Evaluation of uncertainty estimations for Gaussian process regression based machine learning interatomic potentials

TL;DR

The study evaluates uncertainty estimations for Gaussian process regression (GPR)–based machine learning interatomic potentials (MLIPs) using Coulomb and SOAP representations to predict molecular energies. It compares predictive uncertainty from the GPR standard deviation with ensemble-based uncertainties and assesses calibration through global calibration curves and extended reliability diagrams, as well as the impact on active learning via uncertainty sampling. The findings show that ensemble uncertainties are globally poorly calibrated, while the GPR standard deviation is globally better calibrated but exhibits local biases in high-uncertainty regions, limiting its use as a quantitative error interval. Uncertainty sampling in a fixed configuration space often worsens average performance, although high-uncertainty selections can improve extrapolation by pushing the model to cover border regions, highlighting a trade-off between data efficiency and representative coverage.
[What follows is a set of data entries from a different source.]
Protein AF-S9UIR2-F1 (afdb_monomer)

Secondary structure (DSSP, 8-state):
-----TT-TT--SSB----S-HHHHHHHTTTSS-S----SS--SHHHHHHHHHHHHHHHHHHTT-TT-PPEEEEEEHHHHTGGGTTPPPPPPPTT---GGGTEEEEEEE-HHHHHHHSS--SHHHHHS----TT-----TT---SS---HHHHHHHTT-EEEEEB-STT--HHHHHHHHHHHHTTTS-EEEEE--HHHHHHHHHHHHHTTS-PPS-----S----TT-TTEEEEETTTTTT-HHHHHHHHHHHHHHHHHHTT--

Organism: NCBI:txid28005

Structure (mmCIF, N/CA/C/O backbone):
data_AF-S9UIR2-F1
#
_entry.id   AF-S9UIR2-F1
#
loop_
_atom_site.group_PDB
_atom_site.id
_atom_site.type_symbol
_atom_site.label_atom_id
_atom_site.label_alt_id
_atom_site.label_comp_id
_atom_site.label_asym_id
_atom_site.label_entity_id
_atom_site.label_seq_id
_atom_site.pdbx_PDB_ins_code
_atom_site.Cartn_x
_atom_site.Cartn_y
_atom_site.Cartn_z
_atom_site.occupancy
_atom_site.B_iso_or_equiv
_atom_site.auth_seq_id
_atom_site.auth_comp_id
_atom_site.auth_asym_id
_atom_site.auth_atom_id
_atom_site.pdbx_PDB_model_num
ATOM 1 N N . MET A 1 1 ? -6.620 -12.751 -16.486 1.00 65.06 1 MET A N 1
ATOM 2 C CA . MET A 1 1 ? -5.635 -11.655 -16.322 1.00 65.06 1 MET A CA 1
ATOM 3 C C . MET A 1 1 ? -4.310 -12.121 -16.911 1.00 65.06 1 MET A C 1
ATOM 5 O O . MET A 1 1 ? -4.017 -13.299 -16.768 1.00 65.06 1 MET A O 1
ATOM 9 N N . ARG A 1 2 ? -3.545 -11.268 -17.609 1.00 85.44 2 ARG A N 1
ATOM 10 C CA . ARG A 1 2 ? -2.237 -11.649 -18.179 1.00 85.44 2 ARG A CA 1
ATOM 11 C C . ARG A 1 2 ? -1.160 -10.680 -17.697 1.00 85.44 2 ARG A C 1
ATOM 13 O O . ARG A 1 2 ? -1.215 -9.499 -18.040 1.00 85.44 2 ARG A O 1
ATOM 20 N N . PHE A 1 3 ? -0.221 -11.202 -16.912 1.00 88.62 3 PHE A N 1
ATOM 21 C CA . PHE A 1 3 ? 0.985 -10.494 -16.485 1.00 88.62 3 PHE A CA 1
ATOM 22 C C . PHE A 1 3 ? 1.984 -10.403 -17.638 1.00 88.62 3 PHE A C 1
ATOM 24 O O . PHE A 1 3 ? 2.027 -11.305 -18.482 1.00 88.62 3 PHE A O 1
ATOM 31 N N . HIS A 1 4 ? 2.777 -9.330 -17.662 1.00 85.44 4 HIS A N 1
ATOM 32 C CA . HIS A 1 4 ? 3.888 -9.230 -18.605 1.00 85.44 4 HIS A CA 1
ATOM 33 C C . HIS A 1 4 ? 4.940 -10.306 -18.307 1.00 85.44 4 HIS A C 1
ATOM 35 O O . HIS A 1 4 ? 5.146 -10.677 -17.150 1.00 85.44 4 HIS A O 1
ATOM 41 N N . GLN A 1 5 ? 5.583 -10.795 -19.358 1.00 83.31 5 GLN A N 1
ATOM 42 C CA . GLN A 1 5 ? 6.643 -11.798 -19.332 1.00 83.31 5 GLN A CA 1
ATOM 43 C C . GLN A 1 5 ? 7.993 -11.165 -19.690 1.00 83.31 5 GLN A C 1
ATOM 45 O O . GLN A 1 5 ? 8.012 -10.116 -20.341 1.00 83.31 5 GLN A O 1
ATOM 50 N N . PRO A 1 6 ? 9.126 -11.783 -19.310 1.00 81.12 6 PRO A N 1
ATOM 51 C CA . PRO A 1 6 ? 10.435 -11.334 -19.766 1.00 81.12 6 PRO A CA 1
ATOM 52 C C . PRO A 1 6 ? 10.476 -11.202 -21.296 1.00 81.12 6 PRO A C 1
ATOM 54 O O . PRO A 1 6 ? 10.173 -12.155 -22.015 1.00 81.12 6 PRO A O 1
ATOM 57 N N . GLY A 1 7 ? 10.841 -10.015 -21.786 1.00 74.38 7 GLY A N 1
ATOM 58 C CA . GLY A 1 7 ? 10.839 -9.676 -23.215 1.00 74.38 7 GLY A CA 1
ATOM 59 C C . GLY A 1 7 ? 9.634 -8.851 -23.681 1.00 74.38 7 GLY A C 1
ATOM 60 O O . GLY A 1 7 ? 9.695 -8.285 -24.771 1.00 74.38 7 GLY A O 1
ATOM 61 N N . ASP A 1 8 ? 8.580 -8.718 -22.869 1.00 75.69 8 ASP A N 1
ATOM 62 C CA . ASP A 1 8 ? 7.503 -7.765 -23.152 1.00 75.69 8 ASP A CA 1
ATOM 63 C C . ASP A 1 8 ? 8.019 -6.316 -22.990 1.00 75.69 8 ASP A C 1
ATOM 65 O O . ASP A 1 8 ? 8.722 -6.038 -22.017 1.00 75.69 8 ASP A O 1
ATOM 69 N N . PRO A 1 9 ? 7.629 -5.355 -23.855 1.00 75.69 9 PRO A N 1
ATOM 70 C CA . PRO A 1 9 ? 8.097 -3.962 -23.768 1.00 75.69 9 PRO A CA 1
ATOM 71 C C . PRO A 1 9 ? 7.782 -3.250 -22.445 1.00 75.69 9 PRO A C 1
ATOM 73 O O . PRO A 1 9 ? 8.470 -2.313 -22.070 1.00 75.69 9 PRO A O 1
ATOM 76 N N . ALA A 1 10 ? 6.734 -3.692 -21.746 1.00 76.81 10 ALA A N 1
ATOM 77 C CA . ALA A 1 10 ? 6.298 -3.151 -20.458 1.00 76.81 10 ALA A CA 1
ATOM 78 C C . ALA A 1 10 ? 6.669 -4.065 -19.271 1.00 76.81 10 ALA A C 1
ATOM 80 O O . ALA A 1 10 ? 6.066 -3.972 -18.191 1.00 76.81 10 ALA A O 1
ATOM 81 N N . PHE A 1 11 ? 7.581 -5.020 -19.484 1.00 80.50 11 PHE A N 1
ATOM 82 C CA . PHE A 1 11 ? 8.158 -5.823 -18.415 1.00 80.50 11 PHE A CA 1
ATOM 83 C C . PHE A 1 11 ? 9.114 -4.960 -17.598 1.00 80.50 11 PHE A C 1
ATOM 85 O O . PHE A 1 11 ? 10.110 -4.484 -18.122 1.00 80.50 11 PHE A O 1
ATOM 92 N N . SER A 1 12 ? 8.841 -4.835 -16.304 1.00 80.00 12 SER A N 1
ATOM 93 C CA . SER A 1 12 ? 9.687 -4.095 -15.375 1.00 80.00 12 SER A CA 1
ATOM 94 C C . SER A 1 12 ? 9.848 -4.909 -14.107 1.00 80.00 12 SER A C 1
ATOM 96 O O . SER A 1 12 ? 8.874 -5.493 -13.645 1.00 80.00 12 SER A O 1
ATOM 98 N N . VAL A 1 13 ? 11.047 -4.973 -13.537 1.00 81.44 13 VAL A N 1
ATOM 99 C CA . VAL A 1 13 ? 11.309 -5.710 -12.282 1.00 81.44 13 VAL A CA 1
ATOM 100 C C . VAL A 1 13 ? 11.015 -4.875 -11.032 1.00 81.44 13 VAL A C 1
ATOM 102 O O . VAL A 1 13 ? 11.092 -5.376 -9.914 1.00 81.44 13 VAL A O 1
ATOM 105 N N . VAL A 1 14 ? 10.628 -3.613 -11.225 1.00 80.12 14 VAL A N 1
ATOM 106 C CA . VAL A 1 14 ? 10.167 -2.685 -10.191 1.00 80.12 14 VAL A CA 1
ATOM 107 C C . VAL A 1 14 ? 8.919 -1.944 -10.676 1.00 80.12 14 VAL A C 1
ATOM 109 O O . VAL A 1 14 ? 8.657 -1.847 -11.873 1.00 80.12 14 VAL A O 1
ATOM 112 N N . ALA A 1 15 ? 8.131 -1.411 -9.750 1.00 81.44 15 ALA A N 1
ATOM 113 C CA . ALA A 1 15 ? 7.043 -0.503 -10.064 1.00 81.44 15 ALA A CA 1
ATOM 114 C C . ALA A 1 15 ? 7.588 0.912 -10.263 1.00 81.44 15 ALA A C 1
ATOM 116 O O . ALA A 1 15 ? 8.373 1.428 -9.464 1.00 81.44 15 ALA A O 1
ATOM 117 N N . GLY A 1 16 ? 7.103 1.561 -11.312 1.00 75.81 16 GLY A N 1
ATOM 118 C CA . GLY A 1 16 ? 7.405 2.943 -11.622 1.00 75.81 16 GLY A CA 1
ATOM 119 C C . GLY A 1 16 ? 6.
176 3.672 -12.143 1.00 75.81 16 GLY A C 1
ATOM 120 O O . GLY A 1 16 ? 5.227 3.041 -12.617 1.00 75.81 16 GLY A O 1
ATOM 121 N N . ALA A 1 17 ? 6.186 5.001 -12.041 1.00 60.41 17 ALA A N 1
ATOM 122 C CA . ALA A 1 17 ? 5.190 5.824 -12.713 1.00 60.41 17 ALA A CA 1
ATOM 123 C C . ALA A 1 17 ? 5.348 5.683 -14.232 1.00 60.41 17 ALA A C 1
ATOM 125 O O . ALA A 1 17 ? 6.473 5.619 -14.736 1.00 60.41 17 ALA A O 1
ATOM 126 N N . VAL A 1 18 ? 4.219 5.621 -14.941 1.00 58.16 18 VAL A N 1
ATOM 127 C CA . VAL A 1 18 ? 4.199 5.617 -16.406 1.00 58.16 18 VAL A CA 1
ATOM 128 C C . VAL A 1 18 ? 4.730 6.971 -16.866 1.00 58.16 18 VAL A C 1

Overall, the work provides a nuanced view of when GPR uncertainties are informative and how active-learning strategies should be designed for GPR-based MLIPs.

Abstract

Uncertainty estimations for machine learning interatomic potentials (MLIPs) are crucial for quantifying model error and identifying informative training samples in active learning strategies. In this study, we evaluate uncertainty estimations of Gaussian process regression (GPR)-based MLIPs, including the predictive GPR standard deviation and ensemble-based uncertainties. We do this in terms of calibration and in terms of impact on model performance in an active learning scheme. We consider GPR models with Coulomb and Smooth Overlap of Atomic Positions (SOAP) representations as inputs to predict potential energy surfaces and excitation energies of molecules. Regarding calibration, we find that ensemble-based uncertainty estimations show already poor global calibration (e.g., averaged over the whole test set). In contrast, the GPR standard deviation shows good global calibration, but when grouping predictions by their uncertainty, we observe a systematical bias for predictions with high uncertainty. Although an increasing uncertainty correlates with an increasing bias, the bias is not captured quantitatively by the uncertainty. Therefore, the GPR standard deviation can be useful to identify predictions with a high bias and error but, without further knowledge, should not be interpreted as a quantitative measure for a potential error range. Selecting the samples with the highest GPR standard deviation from a fixed configuration space leads to a model that overemphasizes the borders of the configuration space represented in the fixed dataset. This may result in worse performance in more densely sampled areas but better generalization for extrapolation tasks.

Figures (16)

• Figure 1: Extended reliability diagram for sinus data with synthetic GPR test targets. To generate the data, a GPR model was trained with noisy data points from a sinus function. Test targets where drawn from the predictive distributions of the GPR model. Thereby data is generated for which the GPR model perfectly captures the underlying data-generating process. For all test samples, the predicted GPR standard deviation is plotted against the actual error of the prediction. All predictions are separated by their standard deviation into equidistant bins. Mean and standard deviation of error distributions are shown for every bin.
• Figure 2: Chemical structures of the molecules used in the tests.
• Figure 3: Calibration curves of different uncertainty measures of GPR with SOAP for rMD17 benzene and WS22 SMA. Calibration curves plot the predicted proportion of test data expected to fall within $\alpha$-prediction intervals (horizontal axis) against the observed proportion of test data that actually falls within these intervals (vertical axis), iterating over different values of $\alpha$.
• Figure 4: Calibration curves and extended reliability diagrams of the GPR standard deviation of GPR with Coulomb applied to different datasets. For the extended reliability diagrams, samples were separated into equidistant bins by their uncertainty, and the mean and standard deviation of the errors of all samples in one bin were calculated and are compared with the theoretical values from Eq. \ref{['eq:error_dist']}.
• Figure 5: Uncertainty sampling results for GPR with Coulomb and SOAP representations for different datasets. We randomly selected 200 samples as initial training samples and 2000 samples as test samples. From the remaining pool of samples, in every iteration, the sample with the highest respective uncertainty was selected and added as an additional training sample. Additionally we randomly added a new sample in every iteration and we added the sample with the highest actual absolute error. During each iteration, we compute the MAE.